DIRECTIONS
With the pictures omitted, print exactly the lines below, from the one containing "ATOM 115 O O" through the one containing "ATOM 144 O O", and nothing else.

** DATASET ENTRIES follows **

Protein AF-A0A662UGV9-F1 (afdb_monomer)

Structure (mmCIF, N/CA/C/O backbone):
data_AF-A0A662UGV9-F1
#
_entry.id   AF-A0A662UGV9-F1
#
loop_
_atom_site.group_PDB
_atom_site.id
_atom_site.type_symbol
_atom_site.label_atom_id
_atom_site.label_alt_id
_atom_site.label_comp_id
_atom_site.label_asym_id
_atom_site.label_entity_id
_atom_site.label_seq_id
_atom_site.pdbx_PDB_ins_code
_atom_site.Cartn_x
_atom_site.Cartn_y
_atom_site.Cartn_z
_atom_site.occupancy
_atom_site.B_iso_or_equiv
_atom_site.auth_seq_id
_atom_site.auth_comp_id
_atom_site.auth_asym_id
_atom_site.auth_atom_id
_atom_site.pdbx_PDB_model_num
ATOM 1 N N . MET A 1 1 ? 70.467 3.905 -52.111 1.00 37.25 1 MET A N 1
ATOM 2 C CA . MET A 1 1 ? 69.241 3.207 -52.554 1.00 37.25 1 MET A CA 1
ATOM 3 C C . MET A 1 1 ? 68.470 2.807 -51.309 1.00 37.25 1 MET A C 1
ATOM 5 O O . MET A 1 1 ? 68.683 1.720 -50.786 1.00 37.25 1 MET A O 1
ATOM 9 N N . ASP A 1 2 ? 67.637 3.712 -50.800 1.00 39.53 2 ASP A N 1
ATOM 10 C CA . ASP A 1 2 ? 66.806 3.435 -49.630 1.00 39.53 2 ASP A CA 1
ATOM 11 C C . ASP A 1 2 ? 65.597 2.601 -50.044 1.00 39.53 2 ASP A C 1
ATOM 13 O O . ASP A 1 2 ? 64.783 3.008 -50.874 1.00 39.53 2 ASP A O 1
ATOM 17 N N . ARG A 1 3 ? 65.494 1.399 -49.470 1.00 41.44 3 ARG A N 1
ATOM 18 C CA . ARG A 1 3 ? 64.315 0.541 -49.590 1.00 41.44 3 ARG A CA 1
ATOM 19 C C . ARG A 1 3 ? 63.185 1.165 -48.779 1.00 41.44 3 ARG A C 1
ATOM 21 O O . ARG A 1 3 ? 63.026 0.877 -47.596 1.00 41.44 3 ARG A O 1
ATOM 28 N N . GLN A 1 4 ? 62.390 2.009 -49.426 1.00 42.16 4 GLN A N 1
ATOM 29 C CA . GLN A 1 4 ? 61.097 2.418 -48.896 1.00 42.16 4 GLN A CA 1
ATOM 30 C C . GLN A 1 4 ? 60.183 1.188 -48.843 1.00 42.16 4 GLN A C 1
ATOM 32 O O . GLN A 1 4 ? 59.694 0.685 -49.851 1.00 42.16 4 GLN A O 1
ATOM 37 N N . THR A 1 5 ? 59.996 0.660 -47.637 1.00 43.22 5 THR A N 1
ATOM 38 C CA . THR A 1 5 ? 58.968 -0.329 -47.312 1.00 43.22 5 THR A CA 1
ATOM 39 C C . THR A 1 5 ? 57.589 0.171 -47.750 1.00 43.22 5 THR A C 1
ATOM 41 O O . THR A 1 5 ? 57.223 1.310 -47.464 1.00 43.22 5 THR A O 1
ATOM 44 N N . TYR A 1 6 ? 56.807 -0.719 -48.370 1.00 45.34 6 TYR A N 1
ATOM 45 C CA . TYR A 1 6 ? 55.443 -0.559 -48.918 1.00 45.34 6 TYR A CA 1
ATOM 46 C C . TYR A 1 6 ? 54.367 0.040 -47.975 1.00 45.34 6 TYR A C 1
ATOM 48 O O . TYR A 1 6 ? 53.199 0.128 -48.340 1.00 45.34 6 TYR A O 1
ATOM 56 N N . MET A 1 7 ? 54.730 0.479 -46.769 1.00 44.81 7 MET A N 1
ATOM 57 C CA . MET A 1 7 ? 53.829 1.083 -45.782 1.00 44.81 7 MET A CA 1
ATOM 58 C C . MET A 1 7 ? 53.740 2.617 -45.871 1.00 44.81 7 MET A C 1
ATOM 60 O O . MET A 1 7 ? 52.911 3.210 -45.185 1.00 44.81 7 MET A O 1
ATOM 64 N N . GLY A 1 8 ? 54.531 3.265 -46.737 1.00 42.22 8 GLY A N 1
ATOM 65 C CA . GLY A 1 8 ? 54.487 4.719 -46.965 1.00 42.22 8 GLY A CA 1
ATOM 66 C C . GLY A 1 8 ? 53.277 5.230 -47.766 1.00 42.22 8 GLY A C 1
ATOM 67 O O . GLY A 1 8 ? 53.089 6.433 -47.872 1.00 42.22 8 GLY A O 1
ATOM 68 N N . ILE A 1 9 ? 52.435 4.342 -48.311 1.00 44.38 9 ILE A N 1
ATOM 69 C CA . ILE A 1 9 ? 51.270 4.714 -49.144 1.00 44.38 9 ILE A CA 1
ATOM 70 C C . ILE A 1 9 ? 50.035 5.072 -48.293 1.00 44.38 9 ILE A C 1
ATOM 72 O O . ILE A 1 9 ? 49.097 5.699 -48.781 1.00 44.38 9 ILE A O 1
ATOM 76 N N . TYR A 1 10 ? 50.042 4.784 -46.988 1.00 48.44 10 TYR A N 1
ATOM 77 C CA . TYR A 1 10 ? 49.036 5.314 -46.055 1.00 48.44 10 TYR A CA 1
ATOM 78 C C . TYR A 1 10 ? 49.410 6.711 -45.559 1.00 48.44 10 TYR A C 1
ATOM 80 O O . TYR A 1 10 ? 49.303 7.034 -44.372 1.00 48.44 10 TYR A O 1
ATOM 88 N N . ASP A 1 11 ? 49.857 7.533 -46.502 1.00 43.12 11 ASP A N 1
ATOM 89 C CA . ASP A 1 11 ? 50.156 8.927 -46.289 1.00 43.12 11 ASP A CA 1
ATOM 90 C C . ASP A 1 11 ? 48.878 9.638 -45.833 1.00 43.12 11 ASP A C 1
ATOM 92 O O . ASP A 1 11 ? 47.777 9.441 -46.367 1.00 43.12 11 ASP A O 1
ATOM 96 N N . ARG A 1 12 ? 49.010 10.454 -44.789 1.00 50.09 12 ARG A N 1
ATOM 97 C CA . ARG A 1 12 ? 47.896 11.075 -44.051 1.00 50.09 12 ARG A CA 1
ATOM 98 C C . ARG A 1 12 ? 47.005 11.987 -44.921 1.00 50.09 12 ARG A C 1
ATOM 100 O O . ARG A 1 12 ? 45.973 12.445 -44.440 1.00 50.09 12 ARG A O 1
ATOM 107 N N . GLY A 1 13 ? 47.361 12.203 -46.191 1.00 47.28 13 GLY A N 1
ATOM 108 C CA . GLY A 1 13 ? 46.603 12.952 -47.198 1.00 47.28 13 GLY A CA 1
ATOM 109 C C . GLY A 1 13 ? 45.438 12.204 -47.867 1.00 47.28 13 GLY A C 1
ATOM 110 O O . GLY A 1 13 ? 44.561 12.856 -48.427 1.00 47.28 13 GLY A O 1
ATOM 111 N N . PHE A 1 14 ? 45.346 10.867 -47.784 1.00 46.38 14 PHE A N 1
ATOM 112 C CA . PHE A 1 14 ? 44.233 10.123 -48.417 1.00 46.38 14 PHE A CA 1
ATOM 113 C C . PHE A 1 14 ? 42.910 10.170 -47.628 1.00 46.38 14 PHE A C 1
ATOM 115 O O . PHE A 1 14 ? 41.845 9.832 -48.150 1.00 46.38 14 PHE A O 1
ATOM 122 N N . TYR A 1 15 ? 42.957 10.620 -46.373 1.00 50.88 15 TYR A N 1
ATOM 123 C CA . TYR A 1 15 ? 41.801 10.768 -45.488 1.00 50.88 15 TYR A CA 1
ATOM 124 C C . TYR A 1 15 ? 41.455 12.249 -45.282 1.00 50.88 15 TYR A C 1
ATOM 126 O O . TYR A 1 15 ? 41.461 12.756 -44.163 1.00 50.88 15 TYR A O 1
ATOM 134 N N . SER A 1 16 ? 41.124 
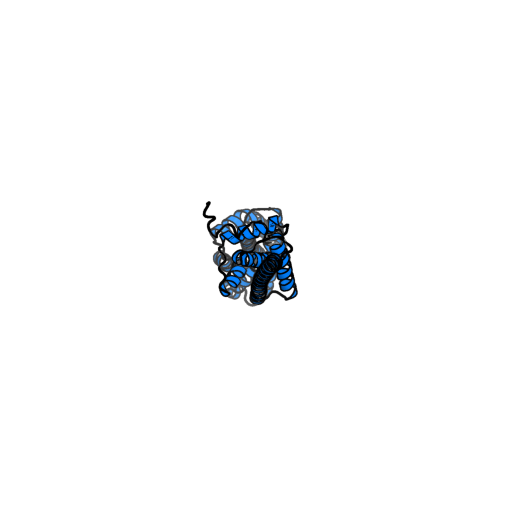12.942 -46.370 1.00 57.09 16 SER A N 1
ATOM 135 C CA . SER A 1 16 ? 40.432 14.231 -46.298 1.00 57.09 16 SER A CA 1
ATOM 136 C C . SER A 1 16 ? 38.934 14.001 -45.995 1.00 57.09 16 SER A C 1
ATOM 138 O O . SER A 1 16 ? 38.371 12.982 -46.411 1.00 57.09 16 SER A O 1
ATOM 140 N N . PRO A 1 17 ? 38.244 14.905 -45.267 1.00 58.75 17 PRO A N 1
ATOM 141 C CA . PRO A 1 17 ? 36.791 14.835 -45.058 1.00 58.75 17 PRO A CA 1
ATOM 142 C C . PRO A 1 17 ? 35.980 14.733 -46.361 1.00 58.75 17 PRO A C 1
ATOM 144 O O . PRO A 1 17 ? 34.860 14.214 -46.343 1.00 58.75 17 PRO A O 1
ATOM 147 N N . ASP A 1 18 ? 36.560 15.195 -47.472 1.00 59.47 18 ASP A N 1
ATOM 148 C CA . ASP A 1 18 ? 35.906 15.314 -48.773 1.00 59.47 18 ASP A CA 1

** End of DATASET ENTRIES **

TASK RESPONSE
ATOM 115 O O . PHE A 1 14 ? 41.845 9.832 -48.150 1.00 46.38 14 PHE A O 1
ATOM 122 N N . TYR A 1 15 ? 42.957 10.620 -46.373 1.00 50.88 15 TYR A N 1
ATOM 123 C CA . TYR A 1 15 ? 41.801 10.768 -45.488 1.00 50.88 15 TYR A CA 1
ATOM 124 C C . TYR A 1 15 ? 41.455 12.249 -45.282 1.00 50.88 15 TYR A C 1
ATOM 126 O O . TYR A 1 15 ? 41.461 12.756 -44.163 1.00 50.88 15 TYR A O 1
ATOM 134 N N . SER A 1 16 ? 41.124 
12.942 -46.370 1.00 57.09 16 SER A N 1
ATOM 135 C CA . SER A 1 16 ? 40.432 14.231 -46.298 1.00 57.09 16 SER A CA 1
ATOM 136 C C . SER A 1 16 ? 38.934 14.001 -45.995 1.00 57.09 16 SER A C 1
ATOM 138 O O . SER A 1 16 ? 38.371 12.982 -46.411 1.00 57.09 16 SER A O 1
ATOM 140 N N . PRO A 1 17 ? 38.244 14.905 -45.267 1.00 58.75 17 PRO A N 1
ATOM 141 C CA . PRO A 1 17 ? 36.791 14.835 -45.058 1.00 58.75 17 PRO A CA 1
ATOM 142 C C . PRO A 1 17 ? 35.980 14.733 -46.361 1.00 58.75 17 PRO A C 1
ATOM 144 O O . PRO A 1 17 ? 34.860 14.214 -46.343 1.00 58.75 17 PRO A O 1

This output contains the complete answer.